WHAT YOU NEED TO DO:
In the records that come next, find every line with "Protein". Return those lines.

RECORDS PROVIDED:
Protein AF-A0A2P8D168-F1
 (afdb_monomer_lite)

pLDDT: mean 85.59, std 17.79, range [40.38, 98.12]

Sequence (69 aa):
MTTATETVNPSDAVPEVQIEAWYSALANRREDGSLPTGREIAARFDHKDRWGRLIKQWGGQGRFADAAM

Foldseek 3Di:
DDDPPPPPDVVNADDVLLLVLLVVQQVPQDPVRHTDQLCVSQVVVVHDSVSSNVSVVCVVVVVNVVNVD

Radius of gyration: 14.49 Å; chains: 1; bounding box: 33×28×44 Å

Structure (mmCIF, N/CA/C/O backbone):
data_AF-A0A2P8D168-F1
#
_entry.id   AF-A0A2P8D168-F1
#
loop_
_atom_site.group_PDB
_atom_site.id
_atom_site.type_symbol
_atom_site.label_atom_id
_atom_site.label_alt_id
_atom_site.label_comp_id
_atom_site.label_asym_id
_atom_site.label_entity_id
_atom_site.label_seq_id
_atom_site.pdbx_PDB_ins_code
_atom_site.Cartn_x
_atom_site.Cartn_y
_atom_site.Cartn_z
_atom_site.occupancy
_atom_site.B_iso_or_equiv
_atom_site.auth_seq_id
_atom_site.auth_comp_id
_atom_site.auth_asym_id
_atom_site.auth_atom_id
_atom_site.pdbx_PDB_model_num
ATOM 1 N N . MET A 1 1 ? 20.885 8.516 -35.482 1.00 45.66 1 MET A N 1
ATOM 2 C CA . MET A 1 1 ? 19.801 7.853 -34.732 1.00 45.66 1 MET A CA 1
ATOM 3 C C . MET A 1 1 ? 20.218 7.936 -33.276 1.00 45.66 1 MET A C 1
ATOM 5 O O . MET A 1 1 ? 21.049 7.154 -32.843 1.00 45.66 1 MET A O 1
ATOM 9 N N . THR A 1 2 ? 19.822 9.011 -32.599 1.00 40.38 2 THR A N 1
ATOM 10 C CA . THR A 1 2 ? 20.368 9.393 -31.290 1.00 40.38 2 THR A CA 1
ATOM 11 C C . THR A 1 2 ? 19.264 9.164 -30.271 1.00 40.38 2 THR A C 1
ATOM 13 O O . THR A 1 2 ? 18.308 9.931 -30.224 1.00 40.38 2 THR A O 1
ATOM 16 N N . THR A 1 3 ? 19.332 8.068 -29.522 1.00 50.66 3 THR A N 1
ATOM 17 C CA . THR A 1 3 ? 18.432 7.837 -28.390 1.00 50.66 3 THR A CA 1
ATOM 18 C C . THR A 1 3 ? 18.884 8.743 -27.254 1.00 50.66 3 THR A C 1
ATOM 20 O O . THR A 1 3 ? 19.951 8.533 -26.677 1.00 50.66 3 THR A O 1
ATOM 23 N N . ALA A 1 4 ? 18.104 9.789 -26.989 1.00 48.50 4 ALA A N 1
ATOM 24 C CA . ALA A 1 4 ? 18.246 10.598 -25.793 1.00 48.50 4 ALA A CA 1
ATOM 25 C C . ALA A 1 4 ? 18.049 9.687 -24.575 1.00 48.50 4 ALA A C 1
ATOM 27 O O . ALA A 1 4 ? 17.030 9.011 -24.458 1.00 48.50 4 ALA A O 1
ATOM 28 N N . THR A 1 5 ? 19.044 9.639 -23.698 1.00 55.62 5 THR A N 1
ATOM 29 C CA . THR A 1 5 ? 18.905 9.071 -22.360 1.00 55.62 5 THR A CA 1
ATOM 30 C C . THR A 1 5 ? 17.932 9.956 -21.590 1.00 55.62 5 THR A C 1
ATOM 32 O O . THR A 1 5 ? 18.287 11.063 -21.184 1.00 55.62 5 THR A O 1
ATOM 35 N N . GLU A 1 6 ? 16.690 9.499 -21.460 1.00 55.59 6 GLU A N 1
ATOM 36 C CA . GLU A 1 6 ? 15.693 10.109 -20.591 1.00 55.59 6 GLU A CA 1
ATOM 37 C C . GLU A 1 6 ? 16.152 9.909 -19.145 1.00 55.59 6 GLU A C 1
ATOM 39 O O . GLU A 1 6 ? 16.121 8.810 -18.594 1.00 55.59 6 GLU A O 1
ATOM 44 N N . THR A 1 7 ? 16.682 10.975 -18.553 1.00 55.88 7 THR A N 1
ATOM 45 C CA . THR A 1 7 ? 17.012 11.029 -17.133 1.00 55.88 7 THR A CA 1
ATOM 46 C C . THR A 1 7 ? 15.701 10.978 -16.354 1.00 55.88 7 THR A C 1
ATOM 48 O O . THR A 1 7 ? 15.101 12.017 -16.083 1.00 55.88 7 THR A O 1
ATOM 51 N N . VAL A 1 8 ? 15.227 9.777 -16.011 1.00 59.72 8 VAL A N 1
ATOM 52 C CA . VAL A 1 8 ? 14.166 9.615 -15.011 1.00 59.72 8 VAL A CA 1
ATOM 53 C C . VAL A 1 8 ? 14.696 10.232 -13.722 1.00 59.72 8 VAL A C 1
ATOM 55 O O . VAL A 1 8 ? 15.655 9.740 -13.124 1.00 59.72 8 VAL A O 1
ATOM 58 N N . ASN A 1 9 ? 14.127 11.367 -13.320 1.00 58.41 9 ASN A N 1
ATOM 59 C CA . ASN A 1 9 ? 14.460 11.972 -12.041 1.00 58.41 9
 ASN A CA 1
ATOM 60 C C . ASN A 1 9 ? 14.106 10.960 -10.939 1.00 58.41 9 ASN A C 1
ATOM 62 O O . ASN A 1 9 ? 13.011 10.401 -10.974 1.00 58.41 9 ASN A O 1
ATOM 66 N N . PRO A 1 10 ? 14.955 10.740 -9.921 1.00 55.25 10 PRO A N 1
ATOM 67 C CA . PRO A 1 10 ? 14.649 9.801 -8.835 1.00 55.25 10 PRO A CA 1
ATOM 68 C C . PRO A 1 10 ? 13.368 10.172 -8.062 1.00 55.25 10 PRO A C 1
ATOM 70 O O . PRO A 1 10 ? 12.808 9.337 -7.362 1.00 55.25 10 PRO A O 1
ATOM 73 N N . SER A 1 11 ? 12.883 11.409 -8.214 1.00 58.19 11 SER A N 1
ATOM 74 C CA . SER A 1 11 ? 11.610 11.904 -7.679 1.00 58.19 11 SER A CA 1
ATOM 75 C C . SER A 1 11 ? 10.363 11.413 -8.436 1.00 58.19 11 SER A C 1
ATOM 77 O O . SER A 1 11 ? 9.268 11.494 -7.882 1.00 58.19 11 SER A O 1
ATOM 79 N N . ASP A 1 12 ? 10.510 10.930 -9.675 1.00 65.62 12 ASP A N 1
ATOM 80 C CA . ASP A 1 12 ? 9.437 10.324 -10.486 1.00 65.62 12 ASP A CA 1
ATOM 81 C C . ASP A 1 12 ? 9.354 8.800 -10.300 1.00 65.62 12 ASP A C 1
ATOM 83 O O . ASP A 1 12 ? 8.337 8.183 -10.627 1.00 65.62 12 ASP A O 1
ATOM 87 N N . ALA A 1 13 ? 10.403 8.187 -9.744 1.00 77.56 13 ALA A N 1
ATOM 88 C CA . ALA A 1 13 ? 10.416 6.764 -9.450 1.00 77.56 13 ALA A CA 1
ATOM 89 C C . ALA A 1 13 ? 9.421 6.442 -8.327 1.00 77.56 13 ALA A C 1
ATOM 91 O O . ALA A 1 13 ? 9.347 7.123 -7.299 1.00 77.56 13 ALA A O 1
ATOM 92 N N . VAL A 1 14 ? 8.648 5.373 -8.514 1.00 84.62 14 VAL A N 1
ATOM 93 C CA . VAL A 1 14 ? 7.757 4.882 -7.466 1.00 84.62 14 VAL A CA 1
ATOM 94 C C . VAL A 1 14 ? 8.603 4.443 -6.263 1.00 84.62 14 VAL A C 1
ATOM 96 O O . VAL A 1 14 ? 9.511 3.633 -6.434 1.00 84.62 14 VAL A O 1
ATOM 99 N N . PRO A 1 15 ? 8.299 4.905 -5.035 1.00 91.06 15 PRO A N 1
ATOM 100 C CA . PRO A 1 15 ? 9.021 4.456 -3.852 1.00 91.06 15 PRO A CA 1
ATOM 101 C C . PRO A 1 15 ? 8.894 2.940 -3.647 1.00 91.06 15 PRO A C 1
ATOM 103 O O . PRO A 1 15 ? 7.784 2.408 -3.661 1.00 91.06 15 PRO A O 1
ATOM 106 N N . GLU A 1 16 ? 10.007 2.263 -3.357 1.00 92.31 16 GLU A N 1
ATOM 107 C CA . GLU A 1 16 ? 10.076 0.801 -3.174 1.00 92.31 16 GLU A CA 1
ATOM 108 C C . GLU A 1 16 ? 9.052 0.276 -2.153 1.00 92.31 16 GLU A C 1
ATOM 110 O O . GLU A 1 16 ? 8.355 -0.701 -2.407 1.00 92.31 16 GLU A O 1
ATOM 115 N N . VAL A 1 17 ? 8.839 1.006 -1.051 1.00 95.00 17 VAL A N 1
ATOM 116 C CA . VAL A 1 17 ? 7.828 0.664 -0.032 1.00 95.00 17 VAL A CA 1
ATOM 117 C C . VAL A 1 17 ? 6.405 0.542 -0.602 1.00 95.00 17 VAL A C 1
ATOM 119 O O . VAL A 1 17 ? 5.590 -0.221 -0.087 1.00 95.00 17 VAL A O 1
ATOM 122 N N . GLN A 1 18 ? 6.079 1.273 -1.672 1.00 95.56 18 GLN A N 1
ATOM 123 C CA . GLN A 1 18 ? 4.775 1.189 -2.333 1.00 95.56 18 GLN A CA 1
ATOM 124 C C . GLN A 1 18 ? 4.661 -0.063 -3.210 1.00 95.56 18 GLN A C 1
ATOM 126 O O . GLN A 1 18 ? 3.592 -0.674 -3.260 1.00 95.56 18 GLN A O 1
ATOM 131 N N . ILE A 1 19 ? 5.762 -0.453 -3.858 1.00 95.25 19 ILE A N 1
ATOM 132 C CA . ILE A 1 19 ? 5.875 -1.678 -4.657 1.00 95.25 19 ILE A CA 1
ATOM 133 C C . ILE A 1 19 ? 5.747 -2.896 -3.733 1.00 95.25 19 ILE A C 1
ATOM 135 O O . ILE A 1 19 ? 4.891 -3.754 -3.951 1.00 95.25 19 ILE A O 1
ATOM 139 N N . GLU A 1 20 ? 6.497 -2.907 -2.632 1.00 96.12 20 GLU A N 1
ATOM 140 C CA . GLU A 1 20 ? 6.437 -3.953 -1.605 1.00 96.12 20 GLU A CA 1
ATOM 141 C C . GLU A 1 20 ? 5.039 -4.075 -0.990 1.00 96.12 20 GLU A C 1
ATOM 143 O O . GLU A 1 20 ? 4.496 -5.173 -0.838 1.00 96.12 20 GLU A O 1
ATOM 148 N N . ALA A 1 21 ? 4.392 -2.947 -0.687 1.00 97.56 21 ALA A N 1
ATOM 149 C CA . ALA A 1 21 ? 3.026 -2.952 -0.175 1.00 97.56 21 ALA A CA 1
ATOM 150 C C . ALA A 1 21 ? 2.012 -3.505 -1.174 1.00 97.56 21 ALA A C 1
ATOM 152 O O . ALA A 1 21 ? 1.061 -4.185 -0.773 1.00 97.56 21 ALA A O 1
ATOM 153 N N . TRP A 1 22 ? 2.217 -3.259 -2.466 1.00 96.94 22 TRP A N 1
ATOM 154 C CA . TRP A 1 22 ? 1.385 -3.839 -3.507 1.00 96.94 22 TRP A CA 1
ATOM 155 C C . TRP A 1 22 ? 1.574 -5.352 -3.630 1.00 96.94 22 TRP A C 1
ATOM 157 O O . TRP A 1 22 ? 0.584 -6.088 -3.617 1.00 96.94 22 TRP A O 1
==
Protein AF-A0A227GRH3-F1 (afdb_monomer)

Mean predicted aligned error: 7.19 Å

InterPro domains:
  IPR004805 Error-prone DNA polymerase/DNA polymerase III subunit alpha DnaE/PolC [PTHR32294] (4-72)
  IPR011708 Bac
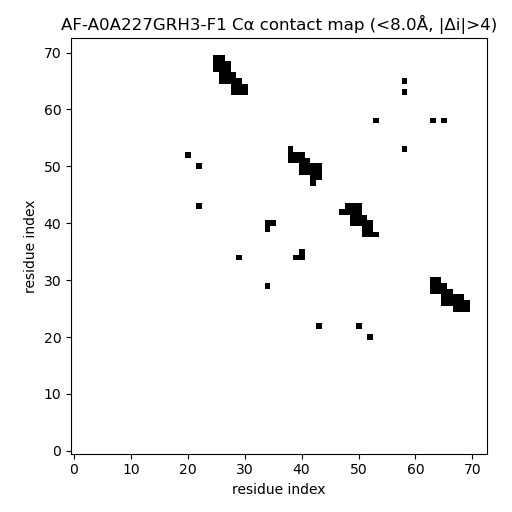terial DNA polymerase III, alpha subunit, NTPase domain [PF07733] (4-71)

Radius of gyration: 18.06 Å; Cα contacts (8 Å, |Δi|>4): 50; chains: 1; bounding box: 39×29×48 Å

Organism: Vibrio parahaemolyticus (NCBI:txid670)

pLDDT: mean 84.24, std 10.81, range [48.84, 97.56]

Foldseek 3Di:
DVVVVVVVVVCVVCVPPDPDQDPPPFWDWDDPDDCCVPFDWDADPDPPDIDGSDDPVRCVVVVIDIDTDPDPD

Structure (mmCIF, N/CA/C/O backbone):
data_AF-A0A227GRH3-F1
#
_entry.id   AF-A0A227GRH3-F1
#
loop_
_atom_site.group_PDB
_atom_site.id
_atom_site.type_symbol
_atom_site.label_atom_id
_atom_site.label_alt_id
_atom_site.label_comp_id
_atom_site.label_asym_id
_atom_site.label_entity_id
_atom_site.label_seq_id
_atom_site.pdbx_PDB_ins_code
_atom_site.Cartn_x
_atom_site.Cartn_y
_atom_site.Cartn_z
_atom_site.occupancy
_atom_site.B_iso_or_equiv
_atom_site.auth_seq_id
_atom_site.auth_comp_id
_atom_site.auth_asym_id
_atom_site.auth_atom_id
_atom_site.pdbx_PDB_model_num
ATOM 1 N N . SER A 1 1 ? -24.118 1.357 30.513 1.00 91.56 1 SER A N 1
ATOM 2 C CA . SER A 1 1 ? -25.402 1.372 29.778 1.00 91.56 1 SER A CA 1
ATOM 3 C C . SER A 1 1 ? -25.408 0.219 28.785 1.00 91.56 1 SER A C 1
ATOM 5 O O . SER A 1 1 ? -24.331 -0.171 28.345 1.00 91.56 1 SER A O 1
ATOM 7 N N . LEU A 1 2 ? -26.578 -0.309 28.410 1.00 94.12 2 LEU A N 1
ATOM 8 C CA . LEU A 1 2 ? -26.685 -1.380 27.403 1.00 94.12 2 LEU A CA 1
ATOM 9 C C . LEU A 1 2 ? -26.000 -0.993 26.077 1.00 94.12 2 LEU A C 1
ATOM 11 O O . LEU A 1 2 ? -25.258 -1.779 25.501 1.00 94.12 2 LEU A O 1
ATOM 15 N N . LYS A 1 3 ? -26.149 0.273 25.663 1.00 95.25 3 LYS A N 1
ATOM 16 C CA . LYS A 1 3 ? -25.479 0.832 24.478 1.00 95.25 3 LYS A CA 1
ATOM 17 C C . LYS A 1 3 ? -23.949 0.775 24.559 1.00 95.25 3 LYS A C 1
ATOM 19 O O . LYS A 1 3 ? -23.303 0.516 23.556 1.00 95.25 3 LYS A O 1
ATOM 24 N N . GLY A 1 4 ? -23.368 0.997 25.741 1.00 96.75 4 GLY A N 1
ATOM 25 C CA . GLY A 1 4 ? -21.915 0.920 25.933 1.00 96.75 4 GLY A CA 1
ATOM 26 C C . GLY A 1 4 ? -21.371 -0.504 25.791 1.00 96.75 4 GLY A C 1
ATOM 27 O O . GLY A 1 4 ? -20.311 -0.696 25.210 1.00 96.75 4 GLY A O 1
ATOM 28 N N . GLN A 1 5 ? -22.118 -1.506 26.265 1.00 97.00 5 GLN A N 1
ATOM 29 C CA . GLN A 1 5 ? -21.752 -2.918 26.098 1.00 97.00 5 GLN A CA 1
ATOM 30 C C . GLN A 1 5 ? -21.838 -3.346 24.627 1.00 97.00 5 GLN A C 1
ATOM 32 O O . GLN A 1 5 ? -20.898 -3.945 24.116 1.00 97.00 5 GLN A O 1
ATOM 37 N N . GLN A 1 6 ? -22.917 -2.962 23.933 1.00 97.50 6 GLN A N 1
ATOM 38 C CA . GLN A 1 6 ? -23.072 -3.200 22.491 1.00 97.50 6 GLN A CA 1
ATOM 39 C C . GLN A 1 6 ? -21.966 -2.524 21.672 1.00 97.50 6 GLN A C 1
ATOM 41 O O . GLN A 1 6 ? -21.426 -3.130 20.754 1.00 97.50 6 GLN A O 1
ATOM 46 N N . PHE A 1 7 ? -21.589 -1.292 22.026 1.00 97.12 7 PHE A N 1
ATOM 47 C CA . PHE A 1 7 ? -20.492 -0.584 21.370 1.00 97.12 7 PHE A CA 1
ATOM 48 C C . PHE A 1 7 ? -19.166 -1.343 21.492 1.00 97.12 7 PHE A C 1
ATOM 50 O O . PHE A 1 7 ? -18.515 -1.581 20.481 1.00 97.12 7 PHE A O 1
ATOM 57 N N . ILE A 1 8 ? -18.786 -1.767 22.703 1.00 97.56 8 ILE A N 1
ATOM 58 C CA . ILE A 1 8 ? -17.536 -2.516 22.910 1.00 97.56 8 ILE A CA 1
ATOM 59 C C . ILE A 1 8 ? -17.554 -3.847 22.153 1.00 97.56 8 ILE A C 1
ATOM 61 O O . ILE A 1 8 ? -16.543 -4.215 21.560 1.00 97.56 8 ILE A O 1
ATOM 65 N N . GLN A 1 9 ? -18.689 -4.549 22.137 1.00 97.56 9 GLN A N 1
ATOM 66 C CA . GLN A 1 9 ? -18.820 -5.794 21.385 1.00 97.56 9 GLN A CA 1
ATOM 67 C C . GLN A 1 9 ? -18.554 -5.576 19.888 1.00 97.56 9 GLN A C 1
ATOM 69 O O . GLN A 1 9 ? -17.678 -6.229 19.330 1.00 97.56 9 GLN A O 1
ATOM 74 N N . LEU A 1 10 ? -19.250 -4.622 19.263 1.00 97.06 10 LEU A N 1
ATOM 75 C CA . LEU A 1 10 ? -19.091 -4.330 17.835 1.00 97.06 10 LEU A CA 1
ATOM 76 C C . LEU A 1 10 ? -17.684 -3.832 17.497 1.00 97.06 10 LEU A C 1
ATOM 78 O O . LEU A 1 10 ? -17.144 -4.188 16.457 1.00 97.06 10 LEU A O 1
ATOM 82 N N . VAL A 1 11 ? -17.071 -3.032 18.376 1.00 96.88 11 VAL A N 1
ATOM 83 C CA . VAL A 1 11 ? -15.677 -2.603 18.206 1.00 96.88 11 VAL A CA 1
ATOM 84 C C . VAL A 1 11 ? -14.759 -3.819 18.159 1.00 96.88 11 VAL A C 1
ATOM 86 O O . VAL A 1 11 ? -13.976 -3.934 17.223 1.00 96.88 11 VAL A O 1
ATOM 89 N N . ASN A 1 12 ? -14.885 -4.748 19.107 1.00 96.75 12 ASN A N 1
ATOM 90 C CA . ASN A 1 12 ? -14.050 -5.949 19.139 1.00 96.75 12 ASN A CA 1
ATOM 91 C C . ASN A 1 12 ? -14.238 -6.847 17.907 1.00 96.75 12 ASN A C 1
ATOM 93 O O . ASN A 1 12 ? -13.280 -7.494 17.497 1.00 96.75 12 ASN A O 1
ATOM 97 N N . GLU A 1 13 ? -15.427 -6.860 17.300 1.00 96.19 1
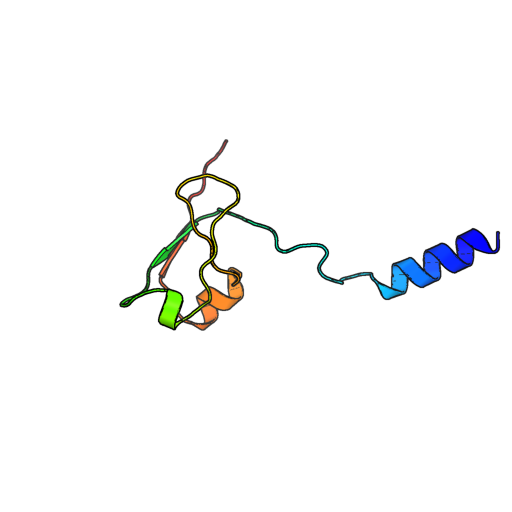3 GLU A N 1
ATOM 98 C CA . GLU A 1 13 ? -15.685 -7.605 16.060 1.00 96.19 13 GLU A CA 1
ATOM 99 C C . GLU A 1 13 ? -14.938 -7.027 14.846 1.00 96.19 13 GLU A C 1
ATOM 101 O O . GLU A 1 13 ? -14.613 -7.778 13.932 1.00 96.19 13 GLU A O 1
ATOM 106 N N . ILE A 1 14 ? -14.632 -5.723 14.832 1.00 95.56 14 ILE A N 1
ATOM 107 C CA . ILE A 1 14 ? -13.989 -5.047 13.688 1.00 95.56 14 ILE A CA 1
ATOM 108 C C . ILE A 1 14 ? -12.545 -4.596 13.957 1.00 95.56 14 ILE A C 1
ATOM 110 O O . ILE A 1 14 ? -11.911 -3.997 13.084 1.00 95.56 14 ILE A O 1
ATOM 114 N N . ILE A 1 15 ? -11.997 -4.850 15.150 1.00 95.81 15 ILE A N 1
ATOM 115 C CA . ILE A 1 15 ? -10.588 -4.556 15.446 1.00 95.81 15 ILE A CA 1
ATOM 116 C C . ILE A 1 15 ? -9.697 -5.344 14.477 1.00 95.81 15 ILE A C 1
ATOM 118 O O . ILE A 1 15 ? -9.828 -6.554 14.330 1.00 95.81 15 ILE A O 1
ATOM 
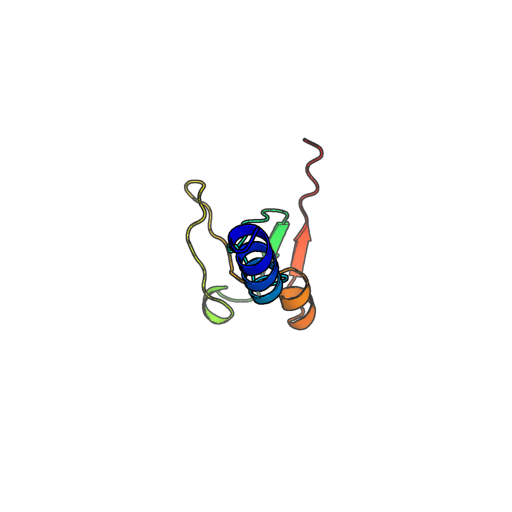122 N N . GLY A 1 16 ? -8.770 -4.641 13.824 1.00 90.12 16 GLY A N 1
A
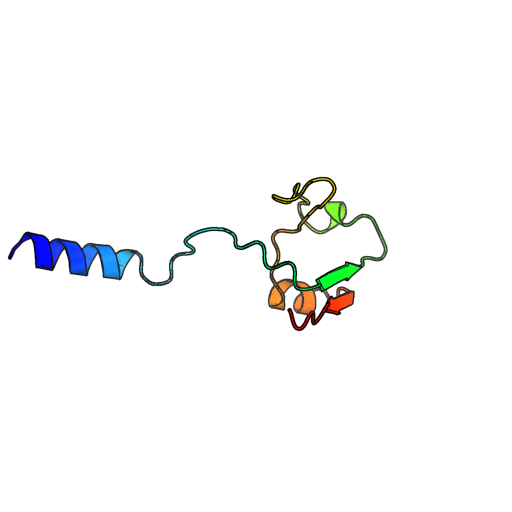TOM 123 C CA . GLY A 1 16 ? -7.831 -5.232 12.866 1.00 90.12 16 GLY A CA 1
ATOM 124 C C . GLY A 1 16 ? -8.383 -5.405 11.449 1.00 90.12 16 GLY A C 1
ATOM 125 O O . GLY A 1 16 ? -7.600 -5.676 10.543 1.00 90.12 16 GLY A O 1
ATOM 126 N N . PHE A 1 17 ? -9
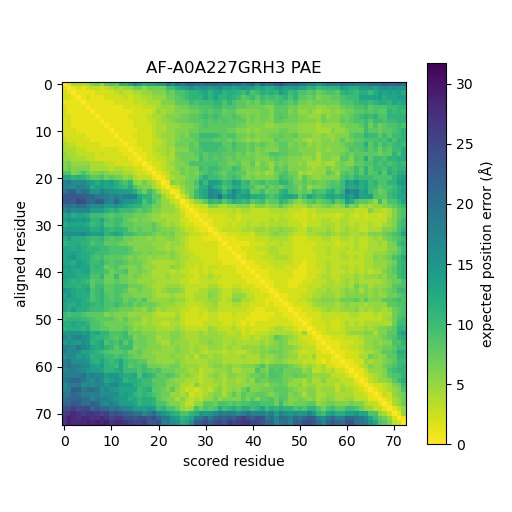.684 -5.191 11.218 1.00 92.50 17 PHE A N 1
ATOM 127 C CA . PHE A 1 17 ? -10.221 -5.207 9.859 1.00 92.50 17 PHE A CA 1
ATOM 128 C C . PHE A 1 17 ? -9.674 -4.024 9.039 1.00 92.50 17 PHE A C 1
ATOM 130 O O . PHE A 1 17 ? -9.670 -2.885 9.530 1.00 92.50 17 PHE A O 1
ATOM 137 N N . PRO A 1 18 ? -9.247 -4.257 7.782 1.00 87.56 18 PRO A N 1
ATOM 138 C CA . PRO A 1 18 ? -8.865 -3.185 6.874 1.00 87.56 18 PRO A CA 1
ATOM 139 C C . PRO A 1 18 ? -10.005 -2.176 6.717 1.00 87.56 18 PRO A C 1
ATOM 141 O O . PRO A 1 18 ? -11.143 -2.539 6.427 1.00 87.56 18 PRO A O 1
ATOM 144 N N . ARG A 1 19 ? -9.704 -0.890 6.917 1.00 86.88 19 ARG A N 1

WRITTEN SOLUTION:
Protein AF-A0A2P8D168-F1
Protein AF-A0A227GRH3-F1 (afdb_monomer)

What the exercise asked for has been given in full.